Самолет ведёт автопилот. Свинцов точно следит за курсом, изредка подворачивая рукоятку управления автопилотом. Я взял полевой бинокль штурмана, рассматриваю однообразный белый пейзаж, хотя до расчетной точки ещё полчаса, не меньше. Прошло уже более полумесяца, как мы обнаружили бывший аэродром СП–2, и льдина за это время не стояла на якоре, ожидая, когда мы прилетим. Координаты наверняка изменились, да и радиопривода нам никто не даст. Остается надеяться на искусство Бориса Ивановича Иванова, одного из лучших штурманов полярной авиации.

Лед под нами сплоченный, десятибалльный. В каждом приближающемся темном пятне я хочу «углядеть» лежащий самолет, но каждый раз это только трещины во льду, просвечивающие темнотой воды. Видимо, уже подступает расчетное время — штурман молча, но властно отбирает у меня бинокль. Всем экипажем смотрим во все глаза, хотя и понимаем, что штурману «суждено» увидеть первым — что ни говори, а у него бинокль. Наши светофильтровые очки предохраняют глаза от «снежной слепоты»; но, увы, не приближают объект наблюдения

Так и случилось. На пять минут раньше расчетного времени Иванов взволнованно скомандовал: «Десять влево!» Я быстро взял штурвал. Выключив автопилот, выполнил его команду. Пока кроме белых ледовых полей с узорами торосов ничего не наблюдается. Неужели штурман разглядел только очередное разводке? Нет, голос Иванова уже обрел уверенность и твердость: «Ещё три влево!» Теперь все увидели долгожданный темный контур лежащего на льду самолета. Ура! Качать Бориса Ивановича! Молодец, ничего не скажешь.

Мы прошли низко над лежащим самолетом. Все правильно; те же опознавательные знаки на крыле, рядом тот же «гриб» с серой шляпкой. В пилотской кабине собралось все население нашего самолета. Дралкин что–то показывал Петрову в правую форточку кабины, где–то сзади трещала кинокамера Соловьева. Я оглянулся: за спинами — высокий, худощавый — стоял в позе Наполеона наш штурман. Он молча наблюдал за всеобщим оживлением, на лице его ясно читалось — я, мол, свое дело сделал, теперь вы потрудитесь.
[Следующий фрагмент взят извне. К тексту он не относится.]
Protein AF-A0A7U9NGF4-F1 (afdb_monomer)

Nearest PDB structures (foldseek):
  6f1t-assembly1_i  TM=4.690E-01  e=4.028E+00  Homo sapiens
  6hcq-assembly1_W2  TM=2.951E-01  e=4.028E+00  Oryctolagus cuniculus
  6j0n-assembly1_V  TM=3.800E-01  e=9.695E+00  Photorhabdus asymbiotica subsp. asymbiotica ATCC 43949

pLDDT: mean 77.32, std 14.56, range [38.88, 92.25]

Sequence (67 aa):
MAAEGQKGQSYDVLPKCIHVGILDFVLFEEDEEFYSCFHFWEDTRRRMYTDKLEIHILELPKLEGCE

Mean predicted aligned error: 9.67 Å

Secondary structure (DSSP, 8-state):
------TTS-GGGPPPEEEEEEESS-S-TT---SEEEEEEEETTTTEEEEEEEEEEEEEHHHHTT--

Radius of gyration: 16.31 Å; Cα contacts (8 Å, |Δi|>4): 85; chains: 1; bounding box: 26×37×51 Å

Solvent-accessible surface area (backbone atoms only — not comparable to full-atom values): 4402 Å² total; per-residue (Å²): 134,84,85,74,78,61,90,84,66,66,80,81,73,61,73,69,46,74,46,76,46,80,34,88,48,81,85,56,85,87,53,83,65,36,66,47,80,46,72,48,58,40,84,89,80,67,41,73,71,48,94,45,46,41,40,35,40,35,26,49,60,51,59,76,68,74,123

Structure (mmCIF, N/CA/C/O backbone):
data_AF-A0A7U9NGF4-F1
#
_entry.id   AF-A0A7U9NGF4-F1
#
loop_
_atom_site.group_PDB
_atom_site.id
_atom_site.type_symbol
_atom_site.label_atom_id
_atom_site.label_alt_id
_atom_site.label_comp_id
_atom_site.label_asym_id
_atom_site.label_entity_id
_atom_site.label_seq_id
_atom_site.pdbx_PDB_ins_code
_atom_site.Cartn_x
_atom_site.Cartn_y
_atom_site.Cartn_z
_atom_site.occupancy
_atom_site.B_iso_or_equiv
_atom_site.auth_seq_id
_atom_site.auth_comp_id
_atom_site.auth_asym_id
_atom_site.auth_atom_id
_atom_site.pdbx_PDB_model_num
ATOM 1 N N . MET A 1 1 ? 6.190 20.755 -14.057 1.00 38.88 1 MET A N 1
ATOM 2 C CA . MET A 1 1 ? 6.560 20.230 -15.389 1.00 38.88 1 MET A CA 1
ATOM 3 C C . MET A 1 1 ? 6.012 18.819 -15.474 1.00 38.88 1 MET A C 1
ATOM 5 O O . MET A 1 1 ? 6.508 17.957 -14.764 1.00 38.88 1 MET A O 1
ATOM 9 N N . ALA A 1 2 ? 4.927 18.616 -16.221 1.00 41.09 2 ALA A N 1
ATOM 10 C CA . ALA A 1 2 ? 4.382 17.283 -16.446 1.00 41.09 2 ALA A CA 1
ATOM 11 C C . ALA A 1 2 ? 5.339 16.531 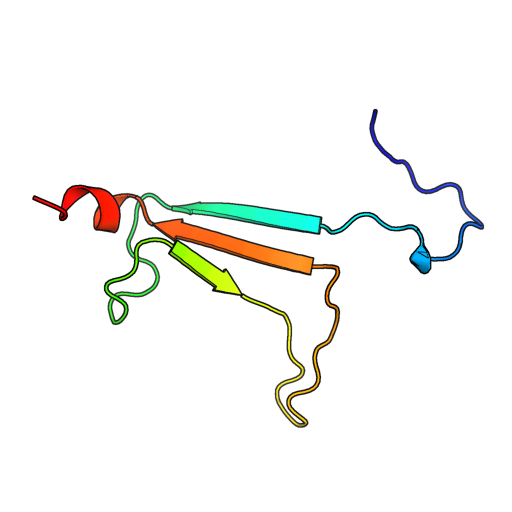-17.380 1.00 41.09 2 ALA A C 1
ATOM 13 O O . ALA A 1 2 ? 5.673 17.034 -18.451 1.00 41.09 2 ALA A O 1
ATOM 14 N N . ALA A 1 3 ? 5.830 15.371 -16.948 1.00 48.28 3 ALA A N 1
ATOM 15 C CA . ALA A 1 3 ? 6.618 14.489 -17.795 1.00 48.28 3 ALA A CA 1
ATOM 16 C C . ALA A 1 3 ? 5.664 13.791 -18.775 1.00 48.28 3 ALA A C 1
ATOM 18 O O . ALA A 1 3 ? 5.214 12.672 -18.542 1.00 48.28 3 ALA A O 1
ATOM 19 N N . GLU A 1 4 ? 5.307 14.478 -19.857 1.00 50.78 4 GLU A N 1
ATOM 20 C CA . GLU A 1 4 ? 4.713 13.828 -21.021 1.00 50.78 4 GLU A CA 1
ATOM 21 C C . GLU A 1 4 ? 5.808 12.969 -21.654 1.00 50.78 4 GLU A C 1
ATOM 23 O O . GLU A 1 4 ? 6.775 13.481 -22.220 1.00 50.78 4 GLU A O 1
ATOM 28 N N . GLY A 1 5 ? 5.706 11.649 -21.482 1.00 52.81 5 GLY A N 1
ATOM 29 C CA . GLY A 1 5 ? 6.661 10.699 -22.037 1.00 52.81 5 GLY A CA 1
ATOM 30 C C . GLY A 1 5 ? 6.813 10.916 -23.542 1.00 52.81 5 GLY A C 1
ATOM 31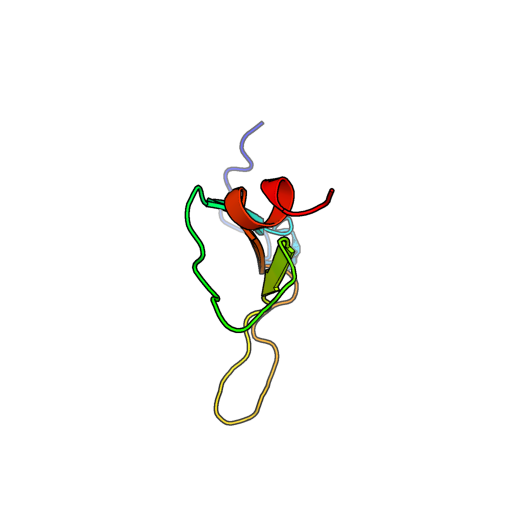 O O . GLY A 1 5 ? 5.894 10.648 -24.318 1.00 52.81 5 GLY A O 1
ATOM 32 N N . GLN A 1 6 ? 7.979 11.408 -23.965 1.00 53.16 6 GLN A N 1
ATOM 33 C CA . GLN A 1 6 ? 8.336 11.464 -25.376 1.00 53.16 6 GLN A CA 1
ATOM 34 C C . GLN A 1 6 ? 8.321 10.039 -25.936 1.00 53.16 6 GLN A C 1
ATOM 36 O O . GLN A 1 6 ? 9.037 9.159 -25.452 1.00 53.16 6 GLN A O 1
ATOM 41 N N . LYS A 1 7 ? 7.494 9.811 -26.963 1.00 50.66 7 LYS A N 1
ATOM 42 C CA . LYS A 1 7 ? 7.412 8.525 -27.666 1.00 50.66 7 LYS A CA 1
ATOM 43 C C . LYS A 1 7 ? 8.813 8.133 -28.150 1.00 50.66 7 LYS A C 1
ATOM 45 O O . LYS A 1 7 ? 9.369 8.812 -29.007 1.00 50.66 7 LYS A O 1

Да, конечно, остался «пустяк» — найти площадку поближе к самолету, сесть, обследовать аэродром и вернуться домой. Сначала я решил осмотреть район. Погода солнечная, видимость хорошая, так что есть все условия, чтобы поискать сам лагерь СП–2, ведь он где–то рядом должен быть. Не выпуская из поля зрения аэродром, сделал круг радиусом километров пять–шесть. Нет, кроме сильно всторошенных ледяных полей мы ничего не увидели. И для посадки ни одной мало–мальски подходящей льдинки К счастью, на самом аэродроме при более тщательном осмотре удалось приглядеть подходящую площадку. Сели буквально метрах в пятидесяти от лежащего самолета. Петров и Дралкин только мельком глянули на «останки»; мало заинтересовал их и «гриб», который оказался палаткой коменданта аэродрома (она стояла теперь на полутораметровом пьедестале). Наши ученые, выбрав местечко, сразу начали сверлить льдину, а мы с Косухиным решили поближе осмотреть лежащий самолет. Поразительно, что на его металлических частях мы почти не нашли признаков коррозии, хотя он и пролежал на льду три с половиной года.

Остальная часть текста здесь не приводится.